Mariano Rajoy, l’ancien Premier ministre conservateur d’Espagne, est sous le feu des critiques pour des remarques jugées racistes faites dans une chronique sur la Coupe du Monde. Dans son article, il a déclaré que l’équipe nationale française « n’a pas de joueurs français », ce qui a suscité un important retour de bâton.
Les commentaires ont été formulés dans un article pour la publication en ligne El Debate, où Rajoy a discuté du prochain match de demi-finale de l’Espagne contre la France. Il a noté que « la France a été championne du monde à deux reprises et finaliste lors de la dernière Coupe du Monde », ajoutant que leur effectif actuel est impressionnant, malgré sa revendication controversée concernant la nationalité des joueurs.
Les déclarations de Rajoy ont été comparées à des commentaires racistes récents d’un sénateur paraguayen sur le joueur français Kylian Mbappé, entraînant une forte réaction de l’actuel Premier ministre espagnol, Pedro Sánchez.
« Il y a ceux qui mesurent encore l’appartenance par le nom de famille, le lieu de naissance ou la couleur de la peau », a exprimé Sánchez dans un post sur X.

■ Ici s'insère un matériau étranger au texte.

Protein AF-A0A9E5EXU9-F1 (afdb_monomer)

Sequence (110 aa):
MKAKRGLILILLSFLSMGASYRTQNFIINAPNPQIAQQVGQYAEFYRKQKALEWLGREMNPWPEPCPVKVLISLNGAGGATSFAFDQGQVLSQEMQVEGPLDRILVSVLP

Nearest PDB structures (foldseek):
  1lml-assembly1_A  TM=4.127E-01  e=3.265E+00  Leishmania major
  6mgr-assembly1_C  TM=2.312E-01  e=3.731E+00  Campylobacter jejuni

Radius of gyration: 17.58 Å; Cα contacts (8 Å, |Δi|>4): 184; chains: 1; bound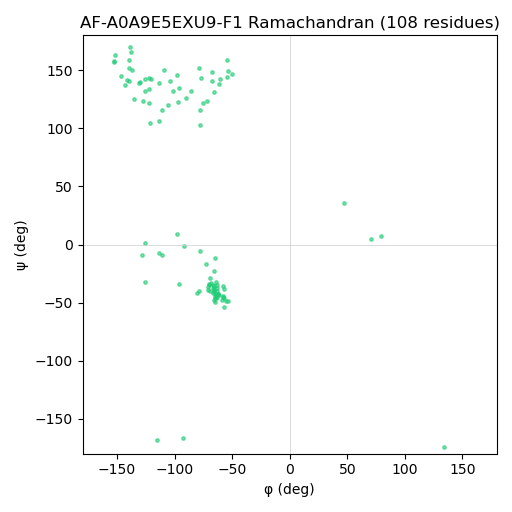ing box: 60×24×46 Å

Foldseek 3Di:
DVVVVVVVVVVVVVQQQWDWDDDQAAIETGSDDVLNVLLRVLLVVVQQVVCCVPVVGGDDGDPDHAYEYEAEDADDKDKDKDFDDDPRDTPHIYMYIYYHSVCSSPPHRD

Structure (mmCIF, N/CA/C/O backbone):
data_AF-A0A9E5EXU9-F1
#
_entry.id   AF-A0A9E5EXU9-F1
#
loop_
_atom_site.group_PDB
_atom_site.id
_atom_site.type_symbol
_atom_site.label_atom_id
_atom_site.label_alt_id
_atom_site.label_comp_id
_atom_site.label_asym_id
_atom_site.label_entity_id
_atom_site.label_seq_id
_atom_site.pdbx_PDB_ins_code
_atom_site.Cartn_x
_atom_site.Cartn_y
_atom_site.Cartn_z
_atom_site.occupancy
_atom_site.B_iso_or_equiv
_atom_site.auth_seq_id
_atom_site.auth_comp_id
_atom_site.auth_asym_id
_atom_site.auth_atom_id
_atom_site.pdbx_PDB_model_num
ATOM 1 N N . MET A 1 1 ? 41.832 -6.258 -20.548 1.00 52.47 1 MET A N 1
ATOM 2 C CA . MET A 1 1 ? 40.411 -6.693 -20.636 1.00 52.47 1 MET A CA 1
ATOM 3 C C . MET A 1 1 ? 39.741 -7.014 -19.290 1.00 52.47 1 MET A C 1
ATOM 5 O O . MET A 1 1 ? 38.533 -6.841 -19.208 1.00 52.47 1 MET A O 1
ATOM 9 N N . LYS A 1 2 ? 40.461 -7.424 -18.227 1.00 51.25 2 LYS A N 1
ATOM 10 C CA . LYS A 1 2 ? 39.859 -7.718 -16.904 1.00 51.25 2 LYS A CA 1
ATOM 11 C C . LYS A 1 2 ? 39.337 -6.472 -16.155 1.00 51.25 2 LYS A C 1
ATOM 13 O O . LYS A 1 2 ? 38.232 -6.508 -15.633 1.00 51.25 2 LYS A O 1
ATOM 18 N N . ALA A 1 3 ? 40.062 -5.349 -16.210 1.00 55.94 3 ALA A N 1
ATOM 19 C CA . ALA A 1 3 ? 39.660 -4.093 -15.558 1.00 55.94 3 ALA A CA 1
ATOM 20 C C . ALA A 1 3 ? 38.351 -3.492 -16.116 1.00 55.94 3 ALA A C 1
ATOM 22 O O . ALA A 1 3 ? 37.516 -3.020 -15.355 1.00 55.94 3 ALA A O 1
ATOM 23 N N . LYS A 1 4 ? 38.120 -3.589 -17.437 1.00 53.28 4 LYS A N 1
ATOM 24 C CA . LYS A 1 4 ? 36.868 -3.132 -18.071 1.00 53.28 4 LYS A CA 1
ATOM 25 C C . LYS A 1 4 ? 35.654 -3.968 -17.640 1.00 53.28 4 LYS A C 1
ATOM 27 O O . LYS A 1 4 ? 34.576 -3.417 -17.480 1.00 53.28 4 LYS A O 1
ATOM 32 N N . ARG A 1 5 ? 35.831 -5.278 -17.409 1.00 54.38 5 ARG A N 1
ATOM 33 C CA . ARG A 1 5 ? 34.764 -6.167 -16.909 1.00 54.38 5 ARG A CA 1
ATOM 34 C C . ARG A 1 5 ? 34.413 -5.883 -15.443 1.00 54.38 5 ARG A C 1
ATOM 36 O O . ARG A 1 5 ? 33.237 -5.878 -15.109 1.00 54.38 5 ARG A O 1
ATOM 43 N N . GLY A 1 6 ? 35.408 -5.587 -14.601 1.00 54.78 6 GLY A N 1
ATOM 44 C CA . GLY A 1 6 ? 35.182 -5.182 -13.206 1.00 54.78 6 GLY A CA 1
ATOM 45 C C . GLY A 1 6 ? 34.461 -3.836 -13.078 1.00 54.78 6 GLY A C 1
ATOM 46 O O . GLY A 1 6 ? 33.545 -3.709 -12.273 1.00 54.78 6 GLY A O 1
ATOM 47 N N . LEU A 1 7 ? 34.808 -2.860 -13.926 1.00 58.44 7 LEU A N 1
ATOM 48 C CA . LEU A 1 7 ? 34.158 -1.544 -13.939 1.00 58.44 7 LEU A CA 1
ATOM 49 C C . LEU A 1 7 ? 32.677 -1.624 -14.361 1.00 58.44 7 LEU A C 1
ATOM 51 O O . LEU A 1 7 ? 31.835 -0.947 -13.780 1.00 58.44 7 LEU A O 1
ATOM 55 N N . ILE A 1 8 ? 32.350 -2.484 -15.334 1.00 59.38 8 ILE A N 1
ATOM 56 C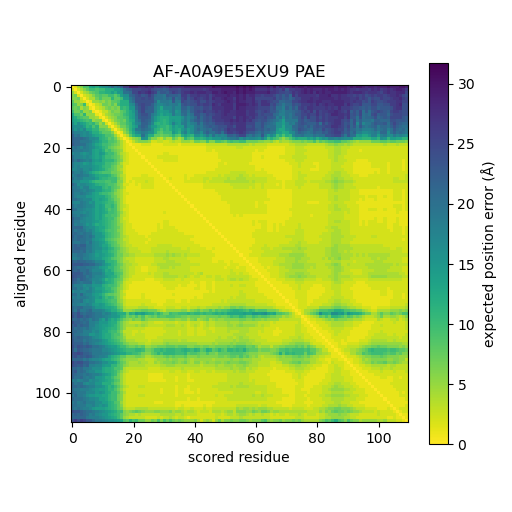 CA . ILE A 1 8 ? 30.967 -2.711 -15.789 1.00 59.38 8 ILE A CA 1
ATOM 57 C C . ILE A 1 8 ? 30.116 -3.346 -14.680 1.00 59.38 8 ILE A C 1
ATOM 59 O O . ILE A 1 8 ? 28.980 -2.931 -14.472 1.00 59.38 8 ILE A O 1
ATOM 63 N N . LEU A 1 9 ? 30.669 -4.308 -13.933 1.00 58.84 9 LEU A N 1
ATOM 64 C CA . LEU A 1 9 ? 29.959 -4.970 -12.833 1.00 58.84 9 LEU A CA 1
ATOM 65 C C . LEU A 1 9 ? 29.638 -4.015 -11.673 1.00 58.84 9 LEU A C 1
ATOM 67 O O . LEU A 1 9 ? 28.559 -4.116 -11.106 1.00 58.84 9 LEU A O 1
ATOM 71 N N . ILE A 1 10 ? 30.519 -3.058 -11.361 1.00 60.56 10 ILE A N 1
ATOM 72 C CA . ILE A 1 10 ? 30.278 -2.054 -10.307 1.00 60.56 10 ILE A CA 1
ATOM 73 C C . ILE A 1 10 ? 29.183 -1.052 -10.713 1.00 60.56 10 ILE A C 1
ATOM 75 O O . ILE A 1 10 ? 28.395 -0.632 -9.869 1.00 60.56 10 ILE A O 1
ATOM 79 N N . LEU A 1 11 ? 29.090 -0.693 -11.999 1.00 56.66 11 LEU A N 1
ATOM 80 C CA . LEU A 1 11 ? 28.058 0.227 -12.494 1.00 56.66 11 LEU A CA 1
ATOM 81 C C . LEU A 1 11 ? 26.644 -0.383 -12.437 1.00 56.66 11 LEU A C 1
ATOM 83 O O . LEU A 1 11 ? 25.677 0.330 -12.186 1.00 56.66 11 LEU A O 1
ATOM 87 N N . LEU A 1 12 ? 26.524 -1.701 -12.639 1.00 56.56 12 LEU A N 1
ATOM 88 C CA . LEU A 1 12 ? 25.254 -2.435 -12.550 1.00 56.56 12 LEU A CA 1
ATOM 89 C C . LEU A 1 12 ? 24.722 -2.525 -11.110 1.00 56.56 12 LEU A C 1
ATOM 91 O O . LEU A 1 12 ? 23.510 -2.540 -10.912 1.00 56.56 12 LEU A O 1
ATOM 95 N N . SER A 1 13 ? 25.599 -2.516 -10.103 1.00 56.25 13 SER A N 1
ATOM 96 C CA . SER A 1 13 ? 25.218 -2.567 -8.683 1.00 56.25 13 SER A CA 1
ATOM 97 C C . SER A 1 13 ? 24.417 -1.342 -8.227 1.00 56.25 13 SER A C 1
ATOM 99 O O . SER A 1 13 ? 23.543 -1.461 -7.370 1.00 56.25 13 SER A O 1
ATOM 101 N N . PHE A 1 14 ? 24.679 -0.166 -8.811 1.00 52.72 14 PHE A N 1
ATOM 102 C CA . PHE A 1 14 ? 23.976 1.079 -8.470 1.00 52.72 14 PHE A CA 1
ATOM 103 C C . PHE A 1 14 ? 22.533 1.131 -8.992 1.00 52.72 14 PHE A C 1
ATOM 105 O O . PHE A 1 14 ? 21.731 1.907 -8.481 1.00 52.72 14 PHE A O 1
ATOM 112 N N . LEU A 1 15 ? 22.168 0.276 -9.954 1.00 52.22 15 LEU A N 1
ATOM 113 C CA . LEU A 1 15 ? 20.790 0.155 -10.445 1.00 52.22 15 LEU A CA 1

Il a poursuivi en soulignant que le véritable sentiment d’appartenance découle des racines et des contributions à la société, déclarant.
« L’Espagne appartient à ceux qui l’aiment et travaillent pour elle. Pas à ceux qui la font honte avec des déclarations xénophobes. »

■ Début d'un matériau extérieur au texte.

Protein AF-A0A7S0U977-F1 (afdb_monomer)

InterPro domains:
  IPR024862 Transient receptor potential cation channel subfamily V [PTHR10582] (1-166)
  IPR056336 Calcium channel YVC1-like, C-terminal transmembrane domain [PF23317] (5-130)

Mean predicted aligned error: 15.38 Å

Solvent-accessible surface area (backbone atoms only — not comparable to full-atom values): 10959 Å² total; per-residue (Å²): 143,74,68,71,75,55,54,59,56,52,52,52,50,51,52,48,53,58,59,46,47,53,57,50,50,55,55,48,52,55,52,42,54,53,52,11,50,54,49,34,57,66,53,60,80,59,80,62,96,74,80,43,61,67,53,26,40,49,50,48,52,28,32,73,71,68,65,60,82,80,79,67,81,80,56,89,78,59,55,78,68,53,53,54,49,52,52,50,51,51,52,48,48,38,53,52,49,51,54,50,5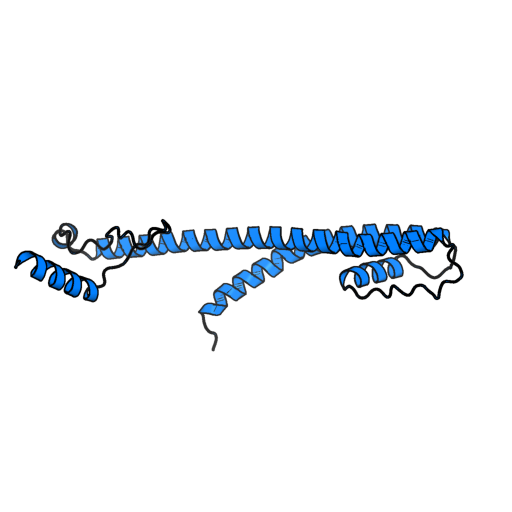1,52,54,52,48,50,53,47,50,50,51,53,49,50,53,50,52,52,51,51,54,52,51,50,50,52,53,49,52,50,52,54,54,51,54,64,67,74,50,52,81,71,56,75,69,38,77,90,70,54,66,71,54,90,52,92,67,62,100,78,79,60,84,55,82,54,73,74,50,75,73,56,50,54,54,52,52,53,55,56,54,54,70,73,75,114

Structure (mmCIF, N/CA/C/O backbone):
data_AF-A0A7S0U977-F1
#
_entry.id   AF-A0A7S0U977-F1
#
loop_
_atom_site.group_PDB
_atom_site.id
_atom_site.type_symbol
_atom_site.label_atom_id
_atom_site.label_alt_id
_atom_site.label_comp_id
_atom_site.label_asym_id
_atom_site.label_entity_id
_atom_site.label_seq_id
_atom_site.pdbx_PDB_ins_code
_atom_site.Cartn_x
_atom_site.Cartn_y
_atom_site.Cartn_z
_atom_site.occupancy
_atom_site.B_iso_or_equiv
_atom_site.auth_seq_id
_atom_site.auth_comp_id
_atom_site.auth_asym_id
_atom_site.auth_atom_id
_atom_site.pdbx_PDB_model_num
ATOM 1 N N . MET A 1 1 ? -4.313 -23.084 24.918 1.00 42.81 1 MET A N 1
ATOM 2 C CA . MET A 1 1 ? -3.864 -21.935 25.731 1.00 42.81 1 MET A CA 1
ATOM 3 C C . MET A 1 1 ? -3.754 -20.744 24.795 1.00 42.81 1 MET A C 1
ATOM 5 O O . MET A 1 1 ? -2.821 -20.695 24.010 1.00 42.81 1 MET A O 1
ATOM 9 N N . GLY A 1 2 ? -4.759 -19.874 24.771 1.00 50.16 2 GLY A N 1
ATOM 10 C CA . GLY A 1 2 ? -4.751 -18.655 23.964 1.00 50.16 2 GLY A CA 1
ATOM 11 C C . GLY A 1 2 ? -5.251 -17.534 24.854 1.00 50.16 2 GLY A C 1
ATOM 12 O O . GLY A 1 2 ? -6.345 -17.649 25.396 1.00 50.16 2 GLY A O 1
ATOM 13 N N . PHE A 1 3 ? -4.422 -16.521 25.080 1.00 55.84 3 PHE A N 1
ATOM 14 C CA . PHE A 1 3 ? -4.807 -15.356 25.865 1.00 55.84 3 PHE A CA 1
ATOM 15 C C . PHE A 1 3 ? -5.914 -14.614 25.094 1.00 55.84 3 PHE A C 1
ATOM 17 O O . PHE A 1 3 ? -5.659 -14.158 23.974 1.00 55.84 3 PHE A O 1
ATOM 24 N N . PRO A 1 4 ? -7.145 -14.526 25.630 1.00 61.62 4 PRO A N 1
ATOM 25 C CA . PRO A 1 4 ? -8.292 -13.964 24.914 1.00 61.62 4 PRO A CA 1
ATOM 26 C C . PRO A 1 4 ? -8.105 -12.487 24.531 1.00 61.62 4 PRO A C 1
ATOM 28 O O . PRO A 1 4 ? -8.719 -12.033 23.569 1.00 61.62 4 PRO A O 1
ATOM 31 N N . GLU A 1 5 ? -7.203 -11.768 25.203 1.00 61.00 5 GLU A N 1
ATOM 32 C CA . GLU A 1 5 ? -6.876 -10.369 24.900 1.00 61.00 5 GLU A CA 1
ATOM 33 C C . GLU A 1 5 ? -6.228 -10.176 23.519 1.00 61.00 5 GLU A C 1
ATOM 35 O O . GLU A 1 5 ? -6.575 -9.239 22.802 1.00 61.00 5 GLU A O 1
ATOM 40 N N . TYR A 1 6 ? -5.358 -11.089 23.070 1.00 73.94 6 TYR A N 1
ATOM 41 C CA . TYR A 1 6 ? -4.722 -10.962 21.749 1.00 73.94 6 TYR A CA 1
ATOM 42 C C . TYR A 1 6 ? -5.617 -11.448 20.605 1.00 73.94 6 TYR A C 1
ATOM 44 O O . TYR A 1 6 ? -5.390 -11.083 19.454 1.00 73.94 6 TYR A O 1
ATOM 52 N N . GLY A 1 7 ? -6.650 -12.246 20.896 1.00 75.62 7 GLY A N 1
ATOM 53 C CA . GLY A 1 7 ? -7.546 -12.789 19.873 1.00 75.62 7 GLY A CA 1
ATOM 54 C C . GLY A 1 7 ? -8.284 -11.692 19.106 1.00 75.62 7 GLY A C 1
ATOM 55 O O . GLY A 1 7 ? -8.335 -11.722 17.878 1.00 75.62 7 GLY A O 1
ATOM 56 N N . HIS A 1 8 ? -8.789 -10.683 19.817 1.00 74.25 8 HIS A N 1
ATOM 57 C CA . HIS A 1 8 ? -9.480 -9.555 19.195 1.00 74.25 8 HIS A CA 1
ATOM 58 C C . HIS A 1 8 ? -8.534 -8.714 18.323 1.00 74.25 8 HIS A C 1
ATOM 60 O O . HIS A 1 8 ? -8.847 -8.441 17.166 1.00 74.25 8 HIS A O 1
ATOM 66 N N . PHE A 1 9 ? -7.340 -8.397 18.832 1.00 74.12 9 PHE A N 1
ATOM 67 C CA . PHE A 1 9 ? -6.324 -7.648 18.089 1.00 74.12 9 PHE A CA 1
ATOM 68 C C . PHE A 1 9 ? -5.865 -8.376 16.816 1.00 74.12 9 PHE A C 1
ATOM 70 O O . PHE A 1 9 ? -5.783 -7.774 15.746 1.00 74.12 9 PHE A O 1
ATOM 77 N N . VAL A 1 10 ? -5.616 -9.686 16.901 1.00 80.94 10 VAL A N 1
ATOM 78 C CA . VAL A 1 10 ? -5.205 -10.491 15.741 1.00 80.94 10 VAL A CA 1
ATOM 79 C C . VAL A 1 10 ? -6.314 -10.545 14.689 1.00 80.94 10 VAL A C 1
ATOM 81 O O . VAL A 1 10 ? -6.022 -10.431 13.502 1.00 80.94 10 VAL A O 1
ATOM 84 N N . LEU A 1 11 ? -7.583 -10.666 15.092 1.00 79.06 11 LEU A N 1
ATOM 85 C CA . LEU A 1 11 ? -8.711 -10.643 14.154 1.00 79.06 11 LEU A CA 1
ATOM 86 C C . LEU A 1 11 ? -8.846 -9.284 13.450 1.00 79.06 11 LEU A C 1
ATOM 88 O O . LEU A 1 11 ? -9.057 -9.258 12.237 1.00 79.06 11 LEU A O 1
ATOM 92 N N . MET A 1 12 ? -8.657 -8.177 14.176 1.00 78.94 12 MET A N 1
ATOM 93 C CA . MET A 1 12 ? -8.619 -6.832 13.587 1.00 78.94 12 MET A CA 1
ATOM 94 C C . MET A 1 12 ? -7.490 -6.700 12.560 1.00 78.94 12 MET A C 1
ATOM 96 O O . MET A 1 12 ? -7.711 -6.240 11.439 1.00 78.94 12 MET A O 1
ATOM 100 N N . LEU A 1 13 ? -6.285 -7.149 12.921 1.00 80.69 13 LEU A N 1
ATOM 101 C CA . LEU A 1 13 ? -5.120 -7.106 12.042 1.00 80.69 13 LEU A CA 1
ATOM 102 C C . LEU A 1 13 ? -5.326 -7.961 10.789 1.00 80.69 13 LEU A C 1
ATOM 104 O O . LEU A 1 13 ? -5.004 -7.521 9.690 1.00 80.69 13 LEU A O 1
ATOM 108 N N . MET A 1 14 ? -5.906 -9.153 10.926 1.00 83.12 14 MET A N 1
ATOM 109 C CA . MET A 1 14 ? -6.178 -10.037 9.791 1.00 83.12 14 MET A CA 1
ATOM 110 C C . MET A 1 14 ? -7.205 -9.447 8.819 1.00 83.12 14 MET A C 1
ATOM 112 O O . MET A 1 14 ? -7.053 -9.606 7.608 1.00 83.12 14 MET A O 1
ATOM 116 N N . GLN A 1 15 ? -8.226 -8.745 9.317 1.00 79.62 15 GLN A N 1
ATOM 117 C CA . GLN A 1 15 ? -9.212 -8.071 8.465 1.00 79.62 15 GLN A CA 1
ATOM 118 C C . GLN A 1 15 ? -8.589 -6.909 7.687 1.00 79.62 15 GLN A C 1
ATOM 120 O O . GLN A 1 15 ? -8.769 -6.828 6.468 1.00 79.62 15 GLN A O 1
ATOM 125 N N . MET A 1 16 ? -7.793 -6.080 8.368 1.00 80.12 16 MET A N 1
ATOM 126 C CA . MET A 1 16 ? -7.003 -5.013 7.747 1.00 80.12 16 MET A CA 1
ATOM 127 C C . MET A 1 16 ? -6.047 -5.572 6.683 1.00 80.12 16 MET A C 1
ATOM 129 O O . MET A 1 16 ? -6.066 -5.148 5.527 1.00 80.12 16 MET A O 1
ATOM 133 N N . LEU A 1 17 ? -5.282 -6.612 7.027 1.00 82.00 17 LEU A N 1
ATOM 134 C CA . LEU A 1 17 ? -4.337 -7.249 6.113 1.00 82.00 17 LEU A CA 1
ATOM 135 C C . LEU A 1 17 ? -5.043 -7.858 4.899 1.00 82.00 17 LEU A C 1
ATOM 137 O O . LEU A 1 17 ? -4.557 -7.720 3.787 1.00 82.00 17 LEU A O 1
ATOM 141 N N . GLN A 1 18 ? -6.197 -8.505 5.044 1.00 81.38 18 GLN A N 1
ATOM 142 C CA . GLN A 1 18 ? -6.875 -9.087 3.884 1.00 81.38 18 GLN A CA 1
ATOM 143 C C . GLN A 1 18 ? -7.527 -8.039 2.978 1.00 81.38 18 GLN A C 1
ATOM 145 O O . GLN A 1 18 ? -7.440 -8.159 1.754 1.00 81.38 18 GLN A O 1
ATOM 150 N N . GLN A 1 19 ? -8.224 -7.050 3.534 1.00 80.25 19 GLN A N 1
ATOM 151 C CA . GLN A 1 19 ? -8.992 -6.099 2.731 1.00 80.25 19 GLN A CA 1
ATOM 152 C C . GLN A 1 19 ? -8.109 -5.023 2.097 1.00 80.25 19 GLN A C 1
ATOM 154 O O . GLN A 1 19 ? -8.249 -4.746 0.899 1.00 80.25 19 GLN A O 1
ATOM 159 N N . ASP A 1 20 ? -7.193 -4.452 2.874 1.00 82.75 20 ASP A N 1
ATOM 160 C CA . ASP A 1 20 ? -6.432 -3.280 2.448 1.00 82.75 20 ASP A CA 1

La réponse aux remarques de Rajoy a été rapide et virulente en France. Laurent Nuñez, le ministre français de l’Intérieur, a qualifié les commentaires de « complètement inacceptables », affirmant qu’ils contredisent les valeurs de diversité et d’inclusion que défend la France.
« Ce n’est absolument pas ce que représente la France », a remarqué Nuñez lors d’une interview avec BFMTV.
Olivier Faure, dirigeant du parti socialiste français, a souligné que l’équipe nationale française est composée uniquement de citoyens français, insistant sur le fait que la France n’est pas définie par l’ethnicité mais par son unité politique. Il a déclaré.
« La France n’est pas une nation ethnique ; elle n’a pas de couleur de peau ni de religion. C’est une nation politique unie autour de la devise républicaine – au grand dam de la droite raciste. »
Fabien Roussel, leader du parti communiste français, a condamné les remarques de Rajoy, les comparant à la récente tirade raciste du sénateur Celeste Amarilla, qui avait fait des remarques désobligeantes à l’égard de Mbappé. Roussel a remarqué.
« Ils ne peuvent s’empêcher de déverser un racisme ignoble dans le but d’irriter notre belle équipe française. »
D’autres ont exprimé des sentiments similaires, suggérant que ce type de rhétorique raciste refait surface chaque fois que l’équipe française connaît du succès. Naïma Moutchou, ministre française des territoires d’outre-mer, a mis en évidence une tendance inquiétante, déclarant.
« Ce ne sont pas juste des ‘lapsus’. C’est une haine méthodique et normalisée de la France et de ce qu’elle représente. »
Moutchou a exhorté la fédération française de football à explorer toutes les options légales en réponse à ces commentaires désobligeants, soulignant la nécessité de rendre des comptes.
En conclusion, Sánchez a adressé un message conciliant, écrivant.
« France, nous te verrons en demi-finale. Que la meilleure équipe gagne et que le racisme perde. »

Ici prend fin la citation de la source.